Augustine reads the Psalms as the voice of the whole Christ (totus Christus), Head and Body together. In his Enarrationes in Psalmos, he notes that when the Church prays and finds herself heard, it is because Christ's prayer undergirds and inhabits her petition. Psalm 66:20 is thus a guarantee: the prayer of the Body is inseparable from the prayer of the Head, and the Head's prayer is never rejected.
Thomas Aquinas (Summa Theologiae II-II, q. 83) insists that the efficacy of prayer derives not from human merit but from the mercy of God who draws us to pray in the first place. The psalmist's benediction — "Blessed be God" — is itself the fruit of grace: the very gratitude with which the verse closes is a gift.

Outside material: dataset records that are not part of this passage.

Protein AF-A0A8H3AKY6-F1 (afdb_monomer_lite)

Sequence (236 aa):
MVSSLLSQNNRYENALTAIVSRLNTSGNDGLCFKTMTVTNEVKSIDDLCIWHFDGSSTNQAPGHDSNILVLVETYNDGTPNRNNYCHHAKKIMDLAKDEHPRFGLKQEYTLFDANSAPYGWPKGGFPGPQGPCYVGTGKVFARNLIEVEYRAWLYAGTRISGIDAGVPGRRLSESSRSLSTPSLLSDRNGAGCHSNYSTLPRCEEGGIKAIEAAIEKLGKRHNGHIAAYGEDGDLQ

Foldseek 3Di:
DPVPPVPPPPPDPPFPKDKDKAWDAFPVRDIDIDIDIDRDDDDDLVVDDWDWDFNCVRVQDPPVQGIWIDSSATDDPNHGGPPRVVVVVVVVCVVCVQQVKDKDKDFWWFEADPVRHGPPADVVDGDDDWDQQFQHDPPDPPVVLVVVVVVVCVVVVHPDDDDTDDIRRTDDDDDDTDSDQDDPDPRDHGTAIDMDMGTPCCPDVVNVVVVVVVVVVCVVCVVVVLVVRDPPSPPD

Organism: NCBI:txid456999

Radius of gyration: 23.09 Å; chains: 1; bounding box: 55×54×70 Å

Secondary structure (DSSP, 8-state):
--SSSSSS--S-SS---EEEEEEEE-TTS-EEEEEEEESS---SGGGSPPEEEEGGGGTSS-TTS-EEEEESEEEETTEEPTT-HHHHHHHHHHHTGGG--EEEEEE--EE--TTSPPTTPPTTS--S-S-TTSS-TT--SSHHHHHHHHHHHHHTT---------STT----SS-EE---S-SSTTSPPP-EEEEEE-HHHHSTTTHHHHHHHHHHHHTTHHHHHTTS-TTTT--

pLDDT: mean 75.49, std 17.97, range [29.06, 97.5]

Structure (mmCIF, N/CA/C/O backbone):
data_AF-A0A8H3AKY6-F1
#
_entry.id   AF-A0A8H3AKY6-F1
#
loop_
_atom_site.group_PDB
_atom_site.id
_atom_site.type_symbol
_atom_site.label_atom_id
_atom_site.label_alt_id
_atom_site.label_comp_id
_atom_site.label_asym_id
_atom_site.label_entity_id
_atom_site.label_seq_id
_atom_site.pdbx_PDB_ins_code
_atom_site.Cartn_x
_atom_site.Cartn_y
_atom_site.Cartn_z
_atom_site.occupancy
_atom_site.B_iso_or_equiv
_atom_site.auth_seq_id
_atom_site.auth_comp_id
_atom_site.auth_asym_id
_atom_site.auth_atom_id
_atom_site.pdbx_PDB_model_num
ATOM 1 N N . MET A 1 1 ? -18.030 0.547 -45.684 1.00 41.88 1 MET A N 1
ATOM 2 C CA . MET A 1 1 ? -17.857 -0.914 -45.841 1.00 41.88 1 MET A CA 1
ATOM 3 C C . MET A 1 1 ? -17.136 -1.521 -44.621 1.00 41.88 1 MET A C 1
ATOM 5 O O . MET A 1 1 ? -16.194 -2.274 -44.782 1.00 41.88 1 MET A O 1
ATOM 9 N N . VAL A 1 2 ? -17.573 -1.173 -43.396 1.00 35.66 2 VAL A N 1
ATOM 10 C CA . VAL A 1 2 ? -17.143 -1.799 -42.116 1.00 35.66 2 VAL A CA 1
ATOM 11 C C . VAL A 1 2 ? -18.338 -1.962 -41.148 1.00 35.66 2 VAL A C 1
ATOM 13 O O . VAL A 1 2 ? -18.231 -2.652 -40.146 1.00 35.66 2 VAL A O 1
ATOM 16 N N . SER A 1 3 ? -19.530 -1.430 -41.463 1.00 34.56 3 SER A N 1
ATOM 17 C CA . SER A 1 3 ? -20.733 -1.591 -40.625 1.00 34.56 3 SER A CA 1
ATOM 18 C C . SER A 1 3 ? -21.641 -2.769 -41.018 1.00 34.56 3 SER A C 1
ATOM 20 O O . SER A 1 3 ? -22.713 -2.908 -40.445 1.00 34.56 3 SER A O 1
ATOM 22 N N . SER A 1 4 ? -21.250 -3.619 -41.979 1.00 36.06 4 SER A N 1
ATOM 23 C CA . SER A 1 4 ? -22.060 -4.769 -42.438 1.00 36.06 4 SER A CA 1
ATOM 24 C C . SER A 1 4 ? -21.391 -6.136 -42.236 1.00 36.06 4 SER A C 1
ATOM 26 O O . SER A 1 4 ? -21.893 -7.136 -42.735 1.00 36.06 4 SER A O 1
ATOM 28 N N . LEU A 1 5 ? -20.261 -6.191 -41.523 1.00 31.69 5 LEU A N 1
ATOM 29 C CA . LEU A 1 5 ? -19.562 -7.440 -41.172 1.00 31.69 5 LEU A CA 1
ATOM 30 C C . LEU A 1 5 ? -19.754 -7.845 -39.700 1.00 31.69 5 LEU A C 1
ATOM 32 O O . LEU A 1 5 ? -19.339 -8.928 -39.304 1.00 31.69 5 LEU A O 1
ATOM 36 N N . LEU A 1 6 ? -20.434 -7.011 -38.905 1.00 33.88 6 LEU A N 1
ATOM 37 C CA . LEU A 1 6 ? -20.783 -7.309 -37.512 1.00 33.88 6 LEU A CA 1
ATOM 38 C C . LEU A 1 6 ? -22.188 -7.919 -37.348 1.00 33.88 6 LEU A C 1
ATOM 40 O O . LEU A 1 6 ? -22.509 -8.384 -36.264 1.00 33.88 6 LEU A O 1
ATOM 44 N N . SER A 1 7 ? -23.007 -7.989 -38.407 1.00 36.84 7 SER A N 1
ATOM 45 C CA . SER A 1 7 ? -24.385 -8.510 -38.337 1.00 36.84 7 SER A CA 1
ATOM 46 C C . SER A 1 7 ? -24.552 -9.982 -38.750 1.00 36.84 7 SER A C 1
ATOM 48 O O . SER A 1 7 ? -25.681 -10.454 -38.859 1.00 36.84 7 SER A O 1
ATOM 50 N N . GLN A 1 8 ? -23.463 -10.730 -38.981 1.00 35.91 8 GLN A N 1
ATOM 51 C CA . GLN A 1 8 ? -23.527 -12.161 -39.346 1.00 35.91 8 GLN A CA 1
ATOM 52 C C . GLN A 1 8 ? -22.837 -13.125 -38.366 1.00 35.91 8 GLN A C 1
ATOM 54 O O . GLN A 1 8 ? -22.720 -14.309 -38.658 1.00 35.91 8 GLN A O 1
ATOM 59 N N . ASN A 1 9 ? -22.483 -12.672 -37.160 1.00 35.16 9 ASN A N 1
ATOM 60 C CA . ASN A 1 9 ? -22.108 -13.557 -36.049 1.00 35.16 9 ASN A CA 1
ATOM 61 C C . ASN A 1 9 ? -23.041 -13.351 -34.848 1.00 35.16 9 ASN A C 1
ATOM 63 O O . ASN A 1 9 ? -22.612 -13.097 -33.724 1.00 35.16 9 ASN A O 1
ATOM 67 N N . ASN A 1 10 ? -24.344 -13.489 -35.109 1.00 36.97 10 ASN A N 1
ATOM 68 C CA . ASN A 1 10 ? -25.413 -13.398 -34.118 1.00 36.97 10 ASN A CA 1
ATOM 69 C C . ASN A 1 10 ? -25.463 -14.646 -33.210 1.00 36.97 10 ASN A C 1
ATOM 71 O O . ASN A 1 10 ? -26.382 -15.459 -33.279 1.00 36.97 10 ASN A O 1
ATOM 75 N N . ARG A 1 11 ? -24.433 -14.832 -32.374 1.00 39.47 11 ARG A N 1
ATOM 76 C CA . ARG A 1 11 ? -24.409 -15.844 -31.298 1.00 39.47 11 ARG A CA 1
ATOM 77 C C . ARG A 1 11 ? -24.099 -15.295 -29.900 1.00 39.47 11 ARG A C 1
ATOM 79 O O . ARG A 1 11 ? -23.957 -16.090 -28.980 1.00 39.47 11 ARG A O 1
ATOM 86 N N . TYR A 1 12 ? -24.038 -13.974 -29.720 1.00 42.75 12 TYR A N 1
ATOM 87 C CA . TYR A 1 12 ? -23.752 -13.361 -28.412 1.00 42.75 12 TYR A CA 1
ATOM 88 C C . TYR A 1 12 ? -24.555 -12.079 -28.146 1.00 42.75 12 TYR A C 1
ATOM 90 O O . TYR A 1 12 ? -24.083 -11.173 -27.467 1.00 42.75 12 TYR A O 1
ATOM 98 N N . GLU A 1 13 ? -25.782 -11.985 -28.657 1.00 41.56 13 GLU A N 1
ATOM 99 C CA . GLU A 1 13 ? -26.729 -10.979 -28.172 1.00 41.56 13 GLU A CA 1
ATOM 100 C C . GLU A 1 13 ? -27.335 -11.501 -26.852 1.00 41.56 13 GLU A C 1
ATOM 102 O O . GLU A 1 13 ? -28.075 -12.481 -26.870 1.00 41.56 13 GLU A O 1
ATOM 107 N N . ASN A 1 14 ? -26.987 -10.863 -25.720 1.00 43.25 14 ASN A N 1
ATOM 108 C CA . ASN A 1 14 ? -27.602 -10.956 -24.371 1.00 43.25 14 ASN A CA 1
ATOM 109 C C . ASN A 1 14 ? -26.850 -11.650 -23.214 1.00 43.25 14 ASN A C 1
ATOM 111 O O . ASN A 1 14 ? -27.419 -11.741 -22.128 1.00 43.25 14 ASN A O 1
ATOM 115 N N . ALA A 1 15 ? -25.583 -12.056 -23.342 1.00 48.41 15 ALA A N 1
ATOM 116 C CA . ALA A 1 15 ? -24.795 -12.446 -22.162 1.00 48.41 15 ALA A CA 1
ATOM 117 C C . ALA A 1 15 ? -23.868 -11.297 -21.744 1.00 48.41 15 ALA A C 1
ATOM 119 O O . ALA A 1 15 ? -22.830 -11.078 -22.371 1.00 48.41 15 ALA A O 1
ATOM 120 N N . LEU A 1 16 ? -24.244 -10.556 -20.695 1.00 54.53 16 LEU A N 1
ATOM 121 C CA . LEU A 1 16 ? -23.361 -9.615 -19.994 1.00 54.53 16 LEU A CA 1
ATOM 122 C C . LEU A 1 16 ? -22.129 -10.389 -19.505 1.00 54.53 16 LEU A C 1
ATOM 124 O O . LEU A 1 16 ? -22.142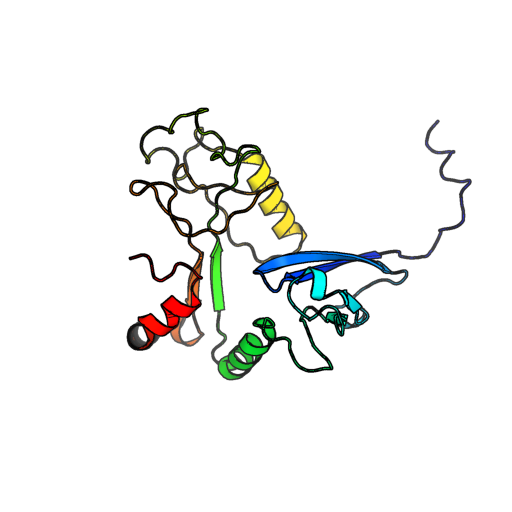 -11.023 -18.457 1.00 54.53 16 LEU A O 1
ATOM 128 N N . THR A 1 17 ? -21.078 -10.386 -20.317 1.00 62.53 17 THR A N 1
ATOM 129 C CA . THR A 1 17 ? -19.837 -11.096 -20.023 1.00 62.53 17 THR A CA 1
ATOM 130 C C . THR A 1 17 ? -18.896 -10.118 -19.336 1.00 62.53 17 THR A C 1
ATOM 132 O O . THR A 1 17 ? -18.515 -9.112 -19.934 1.00 62.53 17 THR A O 1
ATOM 135 N N . ALA A 1 18 ? -18.528 -10.392 -18.087 1.00 72.75 18 ALA A N 1
ATOM 136 C CA . ALA A 1 18 ? -17.561 -9.598 -17.338 1.00 72.75 18 ALA A CA 1
ATOM 137 C C . ALA A 1 18 ? -16.240 -10.360 -17.176 1.00 72.75 18 ALA A C 1
ATOM 139 O O . ALA A 1 18 ? -16.194 -11.590 -17.135 1.00 72.75 18 ALA A O 1
ATOM 140 N N . ILE A 1 19 ? -15.143 -9.611 -17.085 1.00 77.62 19 ILE A N 1
ATOM 141 C CA . ILE A 1 19 ? -13.803 -10.142 -16.842 1.00 77.62 19 ILE A CA 1
ATOM 142 C C . ILE A 1 19 ? -13.400 -9.737 -15.425 1.00 77.62 19 ILE A C 1
ATOM 144 O O . ILE A 1 19 ? -13.340 -8.551 -15.110 1.00 77.62 19 ILE A O 1
ATOM 148 N N . VAL A 1 20 ? -13.120 -10.722 -14.571 1.00 76.06 20 VAL A N 1
ATOM 149 C CA . VAL A 1 20 ? -12.754 -10.514 -13.166 1.00 76.06 20 VAL A CA 1
ATOM 150 C C . VAL A 1 20 ? -11.296 -10.898 -12.960 1.00 76.06 20 VAL A C 1
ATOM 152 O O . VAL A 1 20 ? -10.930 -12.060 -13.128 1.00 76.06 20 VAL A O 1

The Second Vatican Council's Sacrosanctum Concilium recovers the Psalms as the Church's essential prayer, noting that in the Liturgy of the Hours the Church "continues to offer to the Father a sacrifice of praise" (SC 83). Psalm 66:20 captures perfectly why the Church perseveres in this offering: because the Father never turns it away.
For Catholics today, Psalm 66:20 offers a corrective to two common distortions of prayer. The first is the transactional view — praying only to obtain outcomes, and measuring God's faithfulness by whether specific requests are granted. The psalmist's benediction centers not on what was received but on the fact of being heard. When a prayer seems unanswered, this verse invites the question: has God truly turned away, or is His hesed still present in a form I haven't recognized?
The second distortion is discouragement. Many Catholics quietly give up on prayer after perceived silence. This verse — placed deliberately at the psalm's climax, after the psalmist has described being "tested," "brought into the net," and "laid burdens on our backs" (vv. 10–11) — insists that God's attentiveness persists through the darkness, not only after it.
Concretely: conclude your personal prayer, whether consoled or dry, with a deliberate act of blessing God simply for receiving your prayer. Make verse 20 a daily doxology. This practice slowly reshapes prayer from demand to dialogue, from transaction to communion.